**What this task involves**
The line containing "ATOM 20 O O" marks the end, so write out exactly every line from the top of the entries below through that one.

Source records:
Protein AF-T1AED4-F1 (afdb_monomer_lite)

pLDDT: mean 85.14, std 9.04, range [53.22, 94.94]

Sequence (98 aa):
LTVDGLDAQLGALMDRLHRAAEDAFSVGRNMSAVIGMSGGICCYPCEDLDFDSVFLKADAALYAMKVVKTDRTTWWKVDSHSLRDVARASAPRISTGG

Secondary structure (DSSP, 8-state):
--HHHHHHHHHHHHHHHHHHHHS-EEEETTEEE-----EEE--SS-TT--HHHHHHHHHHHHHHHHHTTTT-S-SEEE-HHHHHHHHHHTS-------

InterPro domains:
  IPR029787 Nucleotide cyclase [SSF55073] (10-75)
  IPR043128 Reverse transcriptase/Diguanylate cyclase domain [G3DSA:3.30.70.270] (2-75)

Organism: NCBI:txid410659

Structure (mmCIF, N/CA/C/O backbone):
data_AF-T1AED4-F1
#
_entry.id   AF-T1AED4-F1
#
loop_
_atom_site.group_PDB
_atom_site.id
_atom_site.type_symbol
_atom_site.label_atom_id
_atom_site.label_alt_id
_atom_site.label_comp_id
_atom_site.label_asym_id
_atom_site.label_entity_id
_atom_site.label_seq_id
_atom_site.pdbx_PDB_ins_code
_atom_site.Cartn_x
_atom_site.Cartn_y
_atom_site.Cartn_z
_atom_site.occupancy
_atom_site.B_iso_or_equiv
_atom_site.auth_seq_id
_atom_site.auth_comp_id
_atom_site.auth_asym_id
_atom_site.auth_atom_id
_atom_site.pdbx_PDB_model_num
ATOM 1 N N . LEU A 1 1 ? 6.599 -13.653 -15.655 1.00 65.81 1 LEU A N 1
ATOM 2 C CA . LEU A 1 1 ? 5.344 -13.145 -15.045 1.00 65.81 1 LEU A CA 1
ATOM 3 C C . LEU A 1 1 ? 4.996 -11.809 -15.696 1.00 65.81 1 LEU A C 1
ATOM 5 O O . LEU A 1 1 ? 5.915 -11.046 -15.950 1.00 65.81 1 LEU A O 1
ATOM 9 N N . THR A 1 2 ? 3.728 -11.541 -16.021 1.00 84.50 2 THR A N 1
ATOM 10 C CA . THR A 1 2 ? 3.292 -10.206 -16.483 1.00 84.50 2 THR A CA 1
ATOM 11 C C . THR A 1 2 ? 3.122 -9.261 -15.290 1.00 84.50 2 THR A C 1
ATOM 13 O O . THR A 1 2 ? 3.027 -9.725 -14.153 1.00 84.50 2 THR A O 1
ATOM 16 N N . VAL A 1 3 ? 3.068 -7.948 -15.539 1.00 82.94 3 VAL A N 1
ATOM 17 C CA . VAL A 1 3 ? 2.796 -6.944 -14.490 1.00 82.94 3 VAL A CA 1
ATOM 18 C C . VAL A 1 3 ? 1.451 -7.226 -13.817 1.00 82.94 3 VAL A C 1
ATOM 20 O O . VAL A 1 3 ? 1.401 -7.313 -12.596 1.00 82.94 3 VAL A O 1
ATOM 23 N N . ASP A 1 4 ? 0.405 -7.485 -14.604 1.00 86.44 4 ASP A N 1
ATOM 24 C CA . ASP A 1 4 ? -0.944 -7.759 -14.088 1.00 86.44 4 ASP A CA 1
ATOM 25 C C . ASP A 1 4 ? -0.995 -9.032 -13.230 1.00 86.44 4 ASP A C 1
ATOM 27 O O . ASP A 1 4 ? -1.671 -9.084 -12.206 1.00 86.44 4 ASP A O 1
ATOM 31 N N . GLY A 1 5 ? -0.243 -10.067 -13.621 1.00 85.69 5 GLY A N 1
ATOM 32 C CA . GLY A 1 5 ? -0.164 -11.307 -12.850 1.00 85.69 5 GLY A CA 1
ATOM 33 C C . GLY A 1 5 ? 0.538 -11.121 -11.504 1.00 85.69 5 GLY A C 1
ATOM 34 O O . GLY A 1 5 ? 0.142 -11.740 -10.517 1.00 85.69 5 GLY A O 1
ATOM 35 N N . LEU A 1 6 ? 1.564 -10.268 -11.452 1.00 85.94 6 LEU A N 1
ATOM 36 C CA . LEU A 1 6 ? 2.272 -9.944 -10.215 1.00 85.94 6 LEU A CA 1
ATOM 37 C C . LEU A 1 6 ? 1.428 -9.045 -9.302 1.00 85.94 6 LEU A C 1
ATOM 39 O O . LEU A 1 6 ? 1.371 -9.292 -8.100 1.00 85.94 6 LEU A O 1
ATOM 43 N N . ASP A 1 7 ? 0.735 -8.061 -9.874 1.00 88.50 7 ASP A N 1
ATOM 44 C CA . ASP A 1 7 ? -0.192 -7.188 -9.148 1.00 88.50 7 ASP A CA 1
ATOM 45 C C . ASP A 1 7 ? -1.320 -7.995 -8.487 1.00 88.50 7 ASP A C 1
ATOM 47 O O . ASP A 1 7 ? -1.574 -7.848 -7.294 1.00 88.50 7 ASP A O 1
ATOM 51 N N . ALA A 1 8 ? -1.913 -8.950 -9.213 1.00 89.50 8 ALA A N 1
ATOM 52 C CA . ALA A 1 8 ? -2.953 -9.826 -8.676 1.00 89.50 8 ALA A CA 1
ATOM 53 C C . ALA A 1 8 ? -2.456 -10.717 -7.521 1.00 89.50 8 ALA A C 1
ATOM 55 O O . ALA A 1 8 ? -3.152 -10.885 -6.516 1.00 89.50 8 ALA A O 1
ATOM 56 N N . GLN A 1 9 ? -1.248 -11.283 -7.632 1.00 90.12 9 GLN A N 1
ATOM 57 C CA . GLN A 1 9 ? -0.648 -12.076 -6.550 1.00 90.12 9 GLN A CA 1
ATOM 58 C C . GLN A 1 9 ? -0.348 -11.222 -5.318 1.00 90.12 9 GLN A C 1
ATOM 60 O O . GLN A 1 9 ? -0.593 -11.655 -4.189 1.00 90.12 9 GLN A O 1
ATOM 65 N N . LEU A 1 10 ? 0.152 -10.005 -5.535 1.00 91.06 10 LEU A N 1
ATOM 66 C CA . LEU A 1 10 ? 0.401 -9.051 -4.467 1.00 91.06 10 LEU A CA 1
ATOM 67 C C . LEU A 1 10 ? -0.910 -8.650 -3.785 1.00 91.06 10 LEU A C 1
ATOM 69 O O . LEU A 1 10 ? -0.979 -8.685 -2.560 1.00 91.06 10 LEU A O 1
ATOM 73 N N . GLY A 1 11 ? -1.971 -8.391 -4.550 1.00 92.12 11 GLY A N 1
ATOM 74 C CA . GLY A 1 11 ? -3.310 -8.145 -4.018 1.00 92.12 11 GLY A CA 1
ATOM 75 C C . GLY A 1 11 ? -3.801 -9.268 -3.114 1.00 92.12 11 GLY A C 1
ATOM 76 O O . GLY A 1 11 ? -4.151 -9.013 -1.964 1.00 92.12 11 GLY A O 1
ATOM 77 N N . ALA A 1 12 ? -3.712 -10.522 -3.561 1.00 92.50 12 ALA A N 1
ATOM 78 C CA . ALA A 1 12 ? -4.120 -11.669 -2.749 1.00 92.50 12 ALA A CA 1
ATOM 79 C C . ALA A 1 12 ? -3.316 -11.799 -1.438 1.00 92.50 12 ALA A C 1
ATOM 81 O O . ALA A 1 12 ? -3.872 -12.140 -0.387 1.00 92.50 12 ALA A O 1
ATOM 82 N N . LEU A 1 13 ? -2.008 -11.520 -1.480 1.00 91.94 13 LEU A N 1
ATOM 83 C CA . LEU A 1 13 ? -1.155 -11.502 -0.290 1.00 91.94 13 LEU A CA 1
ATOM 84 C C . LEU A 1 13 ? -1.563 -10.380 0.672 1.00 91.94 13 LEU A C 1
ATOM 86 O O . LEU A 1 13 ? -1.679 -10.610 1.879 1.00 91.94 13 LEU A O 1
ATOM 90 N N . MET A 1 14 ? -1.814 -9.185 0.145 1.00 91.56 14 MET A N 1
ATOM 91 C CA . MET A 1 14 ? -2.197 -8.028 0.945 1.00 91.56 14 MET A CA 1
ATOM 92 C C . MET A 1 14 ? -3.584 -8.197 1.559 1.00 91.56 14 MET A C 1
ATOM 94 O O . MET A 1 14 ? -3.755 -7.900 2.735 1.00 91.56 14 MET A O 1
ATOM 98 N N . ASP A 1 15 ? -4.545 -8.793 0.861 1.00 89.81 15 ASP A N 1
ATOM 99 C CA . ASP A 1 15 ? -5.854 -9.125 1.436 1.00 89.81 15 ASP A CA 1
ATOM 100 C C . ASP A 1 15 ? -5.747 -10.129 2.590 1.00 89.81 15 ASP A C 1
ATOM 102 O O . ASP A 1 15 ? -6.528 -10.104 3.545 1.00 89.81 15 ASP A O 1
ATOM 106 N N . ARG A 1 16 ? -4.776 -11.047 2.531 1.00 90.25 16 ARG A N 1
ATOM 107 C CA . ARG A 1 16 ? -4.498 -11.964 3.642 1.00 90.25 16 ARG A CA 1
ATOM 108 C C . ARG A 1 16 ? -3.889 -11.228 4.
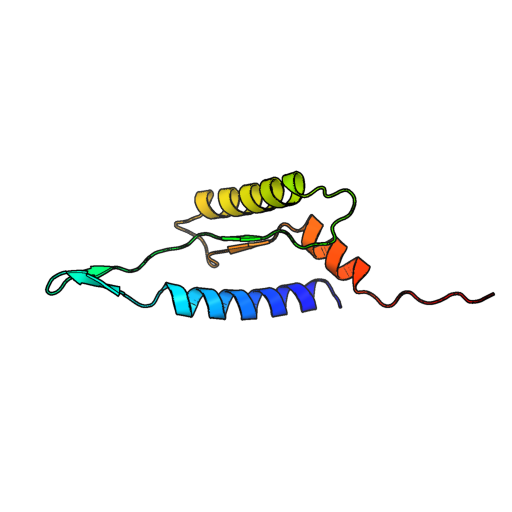835 1.00 90.25 16 ARG A C 1
ATOM 110 O O . ARG A 1 16 ? -4.304 -11.484 5.962 1.00 90.25 16 ARG A O 1
ATOM 117 N N . LEU A 1 17 ? -2.938 -10.327 4.596 1.00 88.19 17 LEU A N 1
ATOM 118 C CA . LEU A 1 17 ? -2.319 -9.525 5.652 1.00 88.19 17 LEU A CA 1
ATOM 119 C C . LEU A 1 17 ? -3.328 -8.576 6.308 1.00 88.19 17 LEU A C 1
ATOM 121 O O . LEU A 1 17 ? -3.325 -8.418 7.523 1.00 88.19 17 LEU A O 1
ATOM 125 N N . HIS A 1 18 ? -4.218 -7.992 5.509 1.00 85.50 18 HIS A N 1
ATOM 126 C CA . HIS A 1 18 ? -5.271 -7.103 5.979 1.00 85.50 18 HIS A CA 1
ATOM 127 C C . HIS A 1 18 ? -6.201 -7.796 6.961 1.00 85.50 18 HIS A C 1
ATOM 129 O O . HIS A 1 18 ? -6.374 -7.322 8.077 1.00 85.50 18 HIS A O 1
ATOM 135 N N . ARG A 1 19 ? -6.726 -
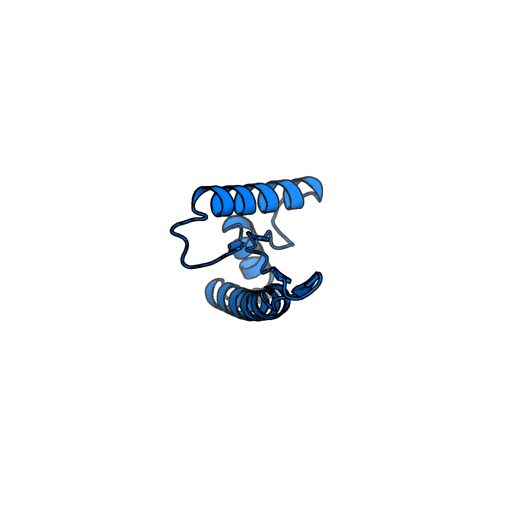8.965 6.571 1.00 83.69 19 ARG A N 1
ATOM 136 C CA . ARG A 1 19 ? -7.617 -9.762 7.418 1.00 83.69 19 ARG A CA 1
ATOM 137 C C . ARG A 1 19 ? -6.975 -10.115 8.753 1.00 83.69 19 ARG A C 1
ATOM 139 O O . ARG A 1 19 ? -7.630 -10.018 9.775 1.00 83.69 19 ARG A O 1
ATOM 146 N N . ALA A 1 20 ? -5.688 -10.459 8.751 1.00 82.75 20 ALA A N 1
ATOM 147 C CA . ALA A 1 20 ? -4.963 -10.756 9.985 1.00 82.75 20 ALA A CA 1
ATOM 148 C C . ALA A 1 20 ? -4.775 -9.530 10.902 1.00 82.75 20 ALA A C 1
ATOM 150 O O . ALA A 1 20 ? -4.540 -9.695 12.094 1.00 82.75 20 ALA A O 1
ATOM 151 N N . ALA A 1 21 ? -4.831 -8.315 10.355 1.00 77.12 21 ALA A N 1
ATOM 152 C CA . ALA A 1 21 ? -4.583 -7.077 11.088 1.00 77.12 21 ALA A CA 1
ATOM 153 C C . ALA A 1 21 ? -5.860 -6.319 11.494 1.00 77.12 21 ALA A C 1
ATOM 155 O O . ALA A 1 21 ? -5.800 -5.481 12.393 1.00 77.12 21 ALA A O 1
ATOM 156 N N . GLU A 1 22 ? -6.996 -6.582 10.842 1.00 77.50 22 GLU A N 1
ATOM 157 C CA . GLU A 1 22 ? -8.291 -5.977 11.181 1.00 77.50 22 GLU A CA 1
ATOM 158 C C . GLU A 1 22 ? -9.048 -6.710 12.293 1.00 77.50 22 GLU A C 1
ATOM 160 O O . GLU A 1 22 ? -10.037 -6.175 12.799 1.00 77.50 22 GLU A O 1
ATOM 165 N N . ASP A 1 23 ? -8.583 -7.893 12.708 1.00 79.06 23 ASP A N 1
ATOM 166 C CA . ASP A 1 23 ? -9.155 -8.596 13.853 1.00 79.06 23 ASP A CA 1
ATOM 167 C C . ASP A 1 23 ? -9.130 -7.687 15.087 1.00 79.06 23 ASP A C 1
ATOM 169 O O . ASP A 1 23 ? -8.078 -7.239 15.560 1.00 79.06 23 ASP A O 1
ATOM 173 N N . ALA A 1 24 ? -10.325 -7.393 15.603 1.00 81.56 24 ALA A N 1
ATOM 174 C CA . ALA A 1 24 ? -10.468 -6.541 16.766 1.00 81.56 24 ALA A CA 1
ATOM 175 C C . ALA A 1 24 ? -9.760 -7.191 17.960 1.00 81.56 24 ALA A C 1
ATOM 177 O O . ALA A 1 24 ? -10.035 -8.337 18.318 1.00 81.56 24 ALA A O 1
ATOM 178 N N . PHE A 1 25 ? -8.873 -6.447 18.612 1.00 83.69 25 PHE A N 1
ATOM 179 C CA . PHE A 1 25 ? -8.163 -6.923 19.795 1.00 83.69 25 PHE A CA 1
ATOM 180 C C . PHE A 1 25 ? -8.684 -6.222 21.046 1.00 83.69 25 PHE A C 1
ATOM 182 O O . PHE A 1 25 ? -9.099 -5.060 21.022 1.00 83.69 25 PHE A O 1
ATOM 189 N N . SER A 1 26 ? -8.690 -6.954 22.159 1.00 88.62 26 SER A N 1
ATOM 190 C CA . SER A 1 26 ? -9.128 -6.418 23.446 1.00 88.62 26 SER A CA 1
ATOM 191 C C . SER A 1 26 ? -8.088 -5.443 23.995 1.00 88.62 26 SER A C 1
ATOM 193 O O . SER A 1 26 ? -6.911 -5.782 24.104 1.00 88.62 26 SER A O 1
ATOM 195 N N . VAL A 1 27 ? -8.530 -4.243 24.372 1.00 91.06 27 VAL A N 1
ATOM 196 C CA . VAL A 1 27 ? -7.688 -3.196 24.987 1.00 91.06 27 VAL A CA 1
ATOM 197 C C . VAL A 1 27 ? -8.067 -2.922 26.447 1.00 91.06 27 VAL A C 1
ATOM 199 O O . VAL A 1 27 ? -7.586 -1.971 27.057 1.00 91.06 27 VAL A O 1
ATOM 202 N N . GLY A 1 28 ? -8.935 -3.751 27.034 1.00 89.88 28 GLY A N 1
ATOM 203 C CA . GLY A 1 28 ? -9.375 -3.631 28.422 1.00 89.88 28 GLY A CA 1
ATOM 204 C C . GLY A 1 28 ? -10.695 -4.352 28.682 1.00 89.88 28 GLY A C 1
ATOM 205 O O . GLY A 1 28 ? -11.187 -5.118 27.856 1.00 89.88 28 GLY A O 1
ATOM 206 N N . ARG A 1 29 ? -11.307 -4.099 29.845 1.00 86.25 29 ARG A N 1
ATOM 207 C CA . ARG A 1 29 ? -12.639 -4.645 30.142 1.00 86.25 29 ARG A CA 1
ATOM 208 C C . ARG A 1 29 ? -13.668 -4.011 29.208 1.00 86.25 29 ARG A C 1
ATOM 210 O O . ARG A 1 29 ? -13.888 -2.808 29.269 1.00 86.25 29 ARG A O 1
ATOM 217 N N . ASN A 1 30 ? -14.292 -4.843 28.376 1.00 89.38 30 ASN A N 1
ATOM 218 C CA . ASN A 1 30 ? -15.339 -4.472 27.419 1.00 89.38 30 ASN A CA 1
ATOM 219 C C . ASN A 1 30 ? -14.920 -3.429 26.366 1.00 89.38 30 ASN A C 1
ATOM 221 O O . ASN A 1 30 ? -15.780 -2.752 25.807 1.00 89.38 30 ASN A O 1
ATOM 225 N N . MET A 1 31 ? -13.623 -3.304 26.073 1.00 91.94 31 MET A N 1
ATOM 226 C CA . MET A 1 31 ? -13.125 -2.433 25.008 1.00 91.94 31 MET A CA 1
ATOM 227 C C . MET A 1 31 ? -12.419 -3.264 23.944 1.00 91.94 31 MET A C 1
ATOM 229 O O . MET A 1 31 ? -11.540 -4.066 24.261 1.00 91.94 31 MET A O 1
ATOM 233 N N . SER A 1 32 ? -12.781 -3.036 22.686 1.00 90.56 32 SER A N 1
ATOM 234 C CA . SER A 1 32 ? -12.094 -3.599 21.526 1.00 90.56 32 SER A CA 1
ATOM 235 C C . SER A 1 32 ? -11.607 -2.467 20.629 1.00 90.56 32 SER A C 1
ATOM 237 O O . SER A 1 32 ? -12.252 -1.420 20.541 1.00 90.56 32 SER A O 1
ATOM 239 N N . ALA A 1 33 ? -10.448 -2.661 20.011 1.00 87.31 33 ALA A N 1
ATOM 240 C CA . ALA A 1 33 ? -9.867 -1.722 19.067 1.00 87.31 33 ALA A CA 1
ATOM 241 C C . ALA A 1 33 ? -9.612 -2.417 17.730 1.00 87.31 33 ALA A C 1
ATOM 243 O O . ALA A 1 33 ? -9.267 -3.596 17.688 1.00 87.31 33 ALA A O 1
ATOM 244 N N . VAL A 1 34 ? -9.759 -1.654 16.649 1.00 84.81 34 VAL A N 1
ATOM 245 C CA . VAL A 1 34 ? -9.415 -2.060 15.283 1.00 84.81 34 VAL A CA 1
ATOM 246 C C . VAL A 1 34 ? -8.367 -1.083 14.765 1.00 84.81 34 VAL A C 1
ATOM 248 O O . VAL A 1 34 ? -8.514 0.132 14.926 1.00 84.81 34 VAL A O 1
ATOM 251 N N . ILE A 1 35 ? -7.301 -1.595 14.151 1.00 82.75 35 ILE A N 1
ATOM 252 C CA . ILE A 1 35 ? -6.251 -0.760 13.564 1.00 82.75 35 ILE A CA 1
ATOM 253 C C . ILE A 1 35 ? -6.508 -0.613 12.067 1.00 82.75 35 ILE A C 1
ATOM 255 O O . ILE A 1 35 ? -6.342 -1.544 11.288 1.00 82.75 35 ILE A O 1
ATOM 259 N N . GLY A 1 36 ? -6.832 0.608 11.643 1.00 82.56 36 GLY A N 1
ATOM 260 C CA . GLY A 1 36 ? -6.795 0.959 10.227 1.00 82.56 36 GLY A CA 1
ATOM 261 C C . GLY A 1 36 ? -5.352 1.151 9.755 1.00 82.56 36 GLY A C 1
ATOM 262 O O . GLY A 1 36 ? -4.681 2.086 10.197 1.00 82.56 36 GLY A O 1
ATOM 263 N N . MET A 1 37 ? -4.886 0.311 8.829 1.00 86.25 37 MET A N 1
ATOM 264 C CA . MET A 1 37 ? -3.514 0.355 8.303 1.00 86.25 37 MET A CA 1
ATOM 265 C C . MET A 1 37 ? -3.402 1.123 6.984 1.00 86.25 37 MET A C 1
ATOM 267 O O . MET A 1 37 ? -4.357 1.186 6.217 1.00 86.25 37 MET A O 1
ATOM 271 N N . SER A 1 38 ? -2.226 1.675 6.691 1.00 91.31 38 SER A N 1
ATOM 272 C CA . SER A 1 38 ? -1.826 2.090 5.339 1.00 91.31 38 SER A CA 1
ATOM 273 C C . SER A 1 38 ? -0.526 1.373 4.988 1.00 91.31 38 SER A C 1
ATOM 275 O O . SER A 1 38 ? 0.353 1.292 5.843 1.00 91.31 38 SER A O 1
ATOM 277 N N . GLY A 1 39 ? -0.400 0.869 3.762 1.00 92.25 39 GLY A N 1
ATOM 278 C CA . GLY A 1 39 ? 0.786 0.151 3.292 1.00 92.25 39 GLY A CA 1
ATOM 279 C C . GLY A 1 39 ? 1.405 0.784 2.047 1.00 92.25 39 GLY A C 1
ATOM 280 O O . GLY A 1 39 ? 0.694 1.155 1.116 1.00 92.25 39 GLY A O 1
ATOM 281 N N . GLY A 1 40 ? 2.731 0.876 2.020 1.00 94.50 40 GLY A N 1
ATOM 282 C CA . GLY A 1 40 ? 3.508 1.196 0.825 1.00 94.50 40 GLY A CA 1
ATOM 283 C C . GLY A 1 40 ? 4.464 0.052 0.514 1.00 94.50 40 GLY A C 1
ATOM 284 O O . GLY A 1 40 ? 5.124 -0.453 1.420 1.00 94.50 40 GLY A O 1
ATOM 285 N N . ILE A 1 41 ? 4.504 -0.388 -0.742 1.00 94.12 41 ILE A N 1
ATOM 286 C CA . ILE A 1 41 ? 5.285 -1.552 -1.176 1.00 94.12 41 ILE A CA 1
ATOM 287 C C . ILE A 1 41 ? 6.272 -1.132 -2.262 1.00 94.12 41 ILE A C 1
ATOM 289 O O . ILE A 1 41 ? 5.914 -0.404 -3.185 1.00 94.12 41 ILE A O 1
ATOM 293 N N . CYS A 1 42 ? 7.496 -1.643 -2.179 1.00 93.25 42 CYS A N 1
ATOM 294 C CA . CYS A 1 42 ? 8.485 -1.592 -3.249 1.00 93.25 42 CYS A CA 1
ATOM 295 C C . CYS A 1 42 ? 8.949 -3.021 -3.561 1.00 93.25 42 CYS A C 1
ATOM 297 O O . CYS A 1 42 ? 9.205 -3.805 -2.645 1.00 93.25 42 CYS A O 1
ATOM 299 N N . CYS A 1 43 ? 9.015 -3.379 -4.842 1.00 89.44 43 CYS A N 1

**Problem solution**
Protein AF-T1AED4-F1 (afdb_monomer_lite)

pLDDT: mean 85.14, std 9.04, range [53.22, 94.94]

Sequence (98 aa):
LTVDGLDAQLGALMDRLHRAAEDAFSVGRNMSAVIGMSGGICCYPCEDLDFDSVFLKADAALYAMKVVKTDRTTWWKVDSHSLRDVARASAPRISTGG

Secondary structure (DSSP, 8-state):
--HHHHHHHHHHHHHHHHHHHHS-EEEETTEEE-----EEE--SS-TT--HHHHHHHHHHHHHHHHHTTTT-S-SEEE-HHHHHHHHHHTS-------

InterPro domains:
  IPR029787 Nucleotide cyclase [SSF55073] (10-75)
  IPR043128 Reverse transcriptase/Diguanylate cyclase domain [G3DSA:3.30.70.270] (2-75)

Organism: NCBI:txid410659

Structure (mmCIF, N/CA/C/O backbone):
data_AF-T1AED4-F1
#
_entry.id   AF-T1AED4-F1
#
loop_
_atom_site.group_PDB
_atom_site.id
_atom_site.type_symbol
_atom_site.label_atom_id
_atom_site.label_alt_id
_atom_site.label_comp_id
_atom_site.label_asym_id
_atom_site.label_entity_id
_atom_site.label_seq_id
_atom_site.pdbx_PDB_ins_code
_atom_site.Cartn_x
_atom_site.Cartn_y
_atom_site.Cartn_z
_atom_site.occupancy
_atom_site.B_iso_or_equiv
_atom_site.auth_seq_id
_atom_site.auth_comp_id
_atom_site.auth_asym_id
_atom_site.auth_atom_id
_atom_site.pdbx_PDB_model_num
ATOM 1 N N . LEU A 1 1 ? 6.599 -13.653 -15.655 1.00 65.81 1 LEU A N 1
ATOM 2 C CA . LEU A 1 1 ? 5.344 -13.145 -15.045 1.00 65.81 1 LEU A CA 1
ATOM 3 C C . LEU A 1 1 ? 4.996 -11.809 -15.696 1.00 65.81 1 LEU A C 1
ATOM 5 O O . LEU A 1 1 ? 5.915 -11.046 -15.950 1.00 65.81 1 LEU A O 1
ATOM 9 N N . THR A 1 2 ? 3.728 -11.541 -16.021 1.00 84.50 2 THR A N 1
ATOM 10 C CA . THR A 1 2 ? 3.292 -10.206 -16.483 1.00 84.50 2 THR A CA 1
ATOM 11 C C . THR A 1 2 ? 3.122 -9.261 -15.290 1.00 84.50 2 THR A C 1
ATOM 13 O O . THR A 1 2 ? 3.027 -9.725 -14.153 1.00 84.50 2 THR A O 1
ATOM 16 N N . VAL A 1 3 ? 3.068 -7.948 -15.539 1.00 82.94 3 VAL A N 1
ATOM 17 C CA . VAL A 1 3 ? 2.796 -6.944 -14.490 1.00 82.94 3 VAL A CA 1
ATOM 18 C C . VAL A 1 3 ? 1.451 -7.226 -13.817 1.00 82.94 3 VAL A C 1
ATOM 20 O O . VAL A 1 3 ? 1.401 -7.313 -12.596 1.00 82.94 3 VAL A O 1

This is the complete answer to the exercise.